O diagnóstico de infertilidade. As lágrimas. Tudo parte de um plano doentio.
Como ela escondeu a gravidez?
A resposta veio como um soco no estômago.
A "viagem de estudos avançados" de um ano para o exterior. Seis anos e meio atrás. Ela disse que era para aprimorar suas habilidades de gestão, para o bem da empresa. Eu a apoiei, claro. Fiquei orgulhoso.
Ela voltou mais radiante do que nunca, cheia de novas ideias. E eu, cego de amor, nunca suspeitei de nada.

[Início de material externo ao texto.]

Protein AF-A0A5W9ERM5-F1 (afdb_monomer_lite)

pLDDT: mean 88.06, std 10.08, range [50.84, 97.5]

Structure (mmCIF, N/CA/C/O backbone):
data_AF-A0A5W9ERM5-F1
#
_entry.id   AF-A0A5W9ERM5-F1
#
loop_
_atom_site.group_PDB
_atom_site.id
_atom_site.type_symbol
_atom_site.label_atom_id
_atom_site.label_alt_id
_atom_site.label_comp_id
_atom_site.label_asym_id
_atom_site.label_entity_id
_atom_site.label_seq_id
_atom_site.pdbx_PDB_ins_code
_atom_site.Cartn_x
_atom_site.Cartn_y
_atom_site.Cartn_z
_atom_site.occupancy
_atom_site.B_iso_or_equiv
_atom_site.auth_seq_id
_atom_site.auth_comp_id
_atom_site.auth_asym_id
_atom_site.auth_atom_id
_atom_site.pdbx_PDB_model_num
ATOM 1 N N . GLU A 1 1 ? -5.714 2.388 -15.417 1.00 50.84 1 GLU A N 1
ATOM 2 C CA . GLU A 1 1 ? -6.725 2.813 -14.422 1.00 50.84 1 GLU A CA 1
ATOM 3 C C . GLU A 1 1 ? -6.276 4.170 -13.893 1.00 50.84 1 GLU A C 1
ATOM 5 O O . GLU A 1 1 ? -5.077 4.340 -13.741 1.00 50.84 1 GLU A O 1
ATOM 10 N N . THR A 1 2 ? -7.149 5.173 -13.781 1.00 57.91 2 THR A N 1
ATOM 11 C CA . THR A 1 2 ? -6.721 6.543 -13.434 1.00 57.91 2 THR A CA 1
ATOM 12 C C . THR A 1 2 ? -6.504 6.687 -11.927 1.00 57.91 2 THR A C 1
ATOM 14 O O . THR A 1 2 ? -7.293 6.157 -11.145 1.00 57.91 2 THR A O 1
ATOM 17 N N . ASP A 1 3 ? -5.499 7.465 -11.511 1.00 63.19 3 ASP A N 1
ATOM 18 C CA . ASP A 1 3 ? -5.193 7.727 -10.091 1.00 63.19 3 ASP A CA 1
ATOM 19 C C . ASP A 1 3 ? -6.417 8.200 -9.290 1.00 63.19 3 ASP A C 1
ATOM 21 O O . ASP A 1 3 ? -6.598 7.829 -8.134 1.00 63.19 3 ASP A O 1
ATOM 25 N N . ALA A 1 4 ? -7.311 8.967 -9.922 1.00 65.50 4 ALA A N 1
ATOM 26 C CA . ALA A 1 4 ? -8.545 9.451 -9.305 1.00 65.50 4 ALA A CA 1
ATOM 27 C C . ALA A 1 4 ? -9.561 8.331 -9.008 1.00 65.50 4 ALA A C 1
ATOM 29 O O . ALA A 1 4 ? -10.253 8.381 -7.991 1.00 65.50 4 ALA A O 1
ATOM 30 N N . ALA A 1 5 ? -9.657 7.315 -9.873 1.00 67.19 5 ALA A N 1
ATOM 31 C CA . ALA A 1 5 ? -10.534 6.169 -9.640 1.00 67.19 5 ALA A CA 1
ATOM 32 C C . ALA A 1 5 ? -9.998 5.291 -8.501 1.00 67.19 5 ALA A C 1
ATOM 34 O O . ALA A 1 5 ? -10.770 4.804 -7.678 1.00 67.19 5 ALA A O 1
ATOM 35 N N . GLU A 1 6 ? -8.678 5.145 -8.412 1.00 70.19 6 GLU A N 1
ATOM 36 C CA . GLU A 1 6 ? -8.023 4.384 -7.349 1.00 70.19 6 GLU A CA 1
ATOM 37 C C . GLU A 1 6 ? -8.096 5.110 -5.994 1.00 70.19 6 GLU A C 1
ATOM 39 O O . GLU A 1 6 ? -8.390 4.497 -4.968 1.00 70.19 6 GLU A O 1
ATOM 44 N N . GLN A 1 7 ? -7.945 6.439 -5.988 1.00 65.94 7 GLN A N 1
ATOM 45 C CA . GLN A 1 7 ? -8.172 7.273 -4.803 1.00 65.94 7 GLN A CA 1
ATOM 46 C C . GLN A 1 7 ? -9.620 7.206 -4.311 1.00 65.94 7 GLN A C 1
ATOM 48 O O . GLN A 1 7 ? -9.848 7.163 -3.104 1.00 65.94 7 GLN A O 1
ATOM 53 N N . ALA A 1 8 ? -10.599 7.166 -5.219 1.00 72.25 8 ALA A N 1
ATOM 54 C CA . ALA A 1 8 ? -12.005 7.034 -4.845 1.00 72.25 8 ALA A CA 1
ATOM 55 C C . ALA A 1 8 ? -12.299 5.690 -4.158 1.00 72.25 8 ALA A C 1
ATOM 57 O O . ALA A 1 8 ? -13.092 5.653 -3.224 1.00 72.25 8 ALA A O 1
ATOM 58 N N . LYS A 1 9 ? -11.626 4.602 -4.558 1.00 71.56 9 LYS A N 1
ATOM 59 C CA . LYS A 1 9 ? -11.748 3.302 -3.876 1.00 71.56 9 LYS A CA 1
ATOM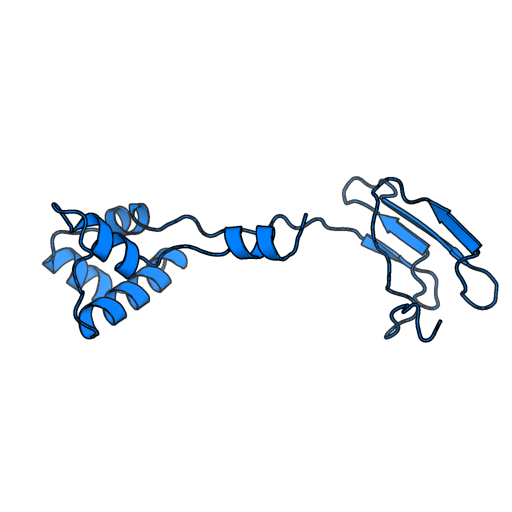 60 C C . LYS A 1 9 ? -11.157 3.318 -2.469 1.00 71.56 9 LYS A C 1
ATOM 62 O O . LYS A 1 9 ? -11.634 2.584 -1.616 1.00 71.56 9 LYS A O 1
ATOM 67 N N . ALA A 1 10 ? -10.133 4.137 -2.223 1.00 71.38 10 ALA A N 1
ATOM 68 C CA . ALA A 1 10 ? -9.503 4.260 -0.909 1.00 71.38 10 ALA A CA 1
ATOM 69 C C . ALA A 1 10 ? -10.357 5.033 0.115 1.00 71.38 10 ALA A C 1
ATOM 71 O O . ALA A 1 10 ? -10.103 4.939 1.320 1.00 71.38 10 ALA A O 1
ATOM 72 N N . GLN A 1 11 ? -11.365 5.782 -0.343 1.00 76.06 11 GLN A N 1
ATOM 73 C CA . GLN A 1 11 ? -12.293 6.486 0.536 1.00 76.06 11 GLN A CA 1
ATOM 74 C C . GLN A 1 11 ? -13.265 5.492 1.177 1.00 76.06 11 GLN A C 1
ATOM 76 O O . GLN A 1 11 ? -13.977 4.765 0.489 1.00 76.06 11 GLN A O 1
ATOM 81 N N . HIS A 1 12 ? -13.303 5.488 2.504 1.00 83.81 12 HIS A N 1
ATOM 82 C CA . HIS A 1 12 ? -14.271 4.753 3.308 1.00 83.81 12 HIS A CA 1
ATOM 83 C C . HIS A 1 12 ? -14.765 5.667 4.426 1.00 83.81 12 HIS A C 1
ATOM 85 O O . HIS A 1 12 ? -14.031 6.548 4.881 1.00 83.81 12 HIS A O 1
ATOM 91 N N . ARG A 1 13 ? -16.016 5.476 4.840 1.00 89.06 13 ARG A N 1
ATOM 92 C CA . ARG A 1 13 ? -16.608 6.205 5.962 1.00 89.06 13 ARG A CA 1
ATOM 93 C C . ARG A 1 13 ? -16.073 5.643 7.272 1.00 89.06 13 ARG A C 1
ATOM 95 O O . ARG A 1 13 ? -15.955 4.424 7.426 1.00 89.06 13 ARG A O 1
ATOM 102 N N . SER A 1 14 ? -15.801 6.526 8.225 1.00 91.25 14 SER A N 1
ATOM 103 C CA . SER A 1 14 ? -15.452 6.118 9.583 1.00 91.25 14 SER A CA 1
ATOM 104 C C . SER A 1 14 ? -16.647 5.479 10.291 1.00 91.25 14 SER A C 1
ATOM 106 O O . SER A 1 14 ? -17.813 5.658 9.916 1.00 91.25 14 SER A O 1
ATOM 108 N N . LEU A 1 15 ? -16.371 4.754 11.372 1.00 91.50 15 LEU A N 1
ATOM 109 C CA . LEU A 1 15 ? -17.393 4.171 12.233 1.00 91.50 15 LEU A CA 1
ATOM 110 C C . LEU A 1 15 ? -18.353 5.245 12.772 1.00 91.50 15 LEU A C 1
ATOM 112 O O . LEU A 1 15 ? -19.563 5.026 12.819 1.00 91.50 15 LEU A O 1
ATOM 116 N N . ALA A 1 16 ? -17.832 6.420 13.138 1.00 92.25 16 ALA A N 1
ATOM 117 C CA . ALA A 1 16 ? -18.646 7.543 13.599 1.00 92.25 16 ALA A CA 1
ATOM 118 C C . ALA A 1 16 ? -19.555 8.091 12.492 1.00 92.25 16 ALA A C 1
ATOM 120 O O . ALA A 1 16 ? -20.742 8.324 12.723 1.00 92.25 16 ALA A O 1
ATOM 121 N N . GLU A 1 17 ? -19.026 8.251 11.280 1.00 90.25 17 GLU A N 1
ATOM 122 C CA . GLU A 1 17 ? -19.800 8.711 10.128 1.00 90.25 17 GLU A CA 1
ATOM 123 C C . GLU A 1 17 ? -20.912 7.726 9.772 1.00 90.25 17 GLU A C 1
ATOM 125 O O . GLU A 1 17 ? -22.055 8.140 9.561 1.00 90.25 17 GLU A O 1
ATOM 130 N N . LYS A 1 18 ? -20.618 6.423 9.777 1.00 90.50 18 LYS A N 1
ATOM 131 C CA . LYS A 1 18 ? -21.613 5.387 9.496 1.00 90.50 18 LYS A CA 1
ATOM 132 C C . LYS A 1 18 ? -22.748 5.401 10.520 1.00 90.50 18 LYS A C 1
ATOM 134 O O . LYS A 1 18 ? -23.913 5.478 10.137 1.00 90.50 18 LYS A O 1
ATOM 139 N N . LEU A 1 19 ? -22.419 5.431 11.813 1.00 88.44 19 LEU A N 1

Ela me usou. Ela me enganou. Ela construiu uma vida dupla nas minhas costas.
Eu parei o carro no acostamento, a náusea subindo pela minha garganta.
Eu era um idiota.
Um completo e absoluto idiota.
O telefone tocou, me assustando. Era ela.
Atendi, a voz saindo como um rosnado.
"O que você quer?"
"André, onde você está? Volte para casa. Vamos conversar."
Sua voz era suave, quase suplicante. A mesma voz que ela usou por vinte anos para conseguir tudo o que queria de mim.
"Conversar sobre o quê, Clara? Sobre seus filhos secretos? Sobre o fato de você ter me feito de palhaço por duas décadas?"
"Eu sinto muito," ela disse, e por um momento, a sinceridade em sua voz quase me quebrou. "Eu nunca quis te magoar."
"Você não quis me magoar?" eu gritei. "Você destruiu a minha vida! Você me fez acreditar que éramos uma equipe, uma família! E o tempo todo, você tinha outra família!"
"Não foi assim! Léo... o pai deles... foi um erro. Eu estava sozinha, em outro país... aconteceu."
O tom dela mudou, a culpa dando lugar à justificativa.
"Eu descobri a gravidez tarde demais. Eu entrei em pânico. Eu não sabia o que fazer."
"Você poderia ter me contado!"
"E você teria feito o quê? Me deixado? Exigido um aborto? Eu não podia arriscar!"
"Então você preferiu mentir. Por seis anos."
"Eu ia te contar! Juro que ia. Eu só estava esperando o momento certo."
"O momento certo?" Minha risada era amarga. "O momento certo era quando você me entregasse um papel me tirando tudo que eu construí e me apresentando aos seus filhos como um fato consumado? Esse era o seu plano?"
Houve silêncio.
"Ele era só o doador, André. Eu paguei a ele. Ele não significava nada. Foi só sexo."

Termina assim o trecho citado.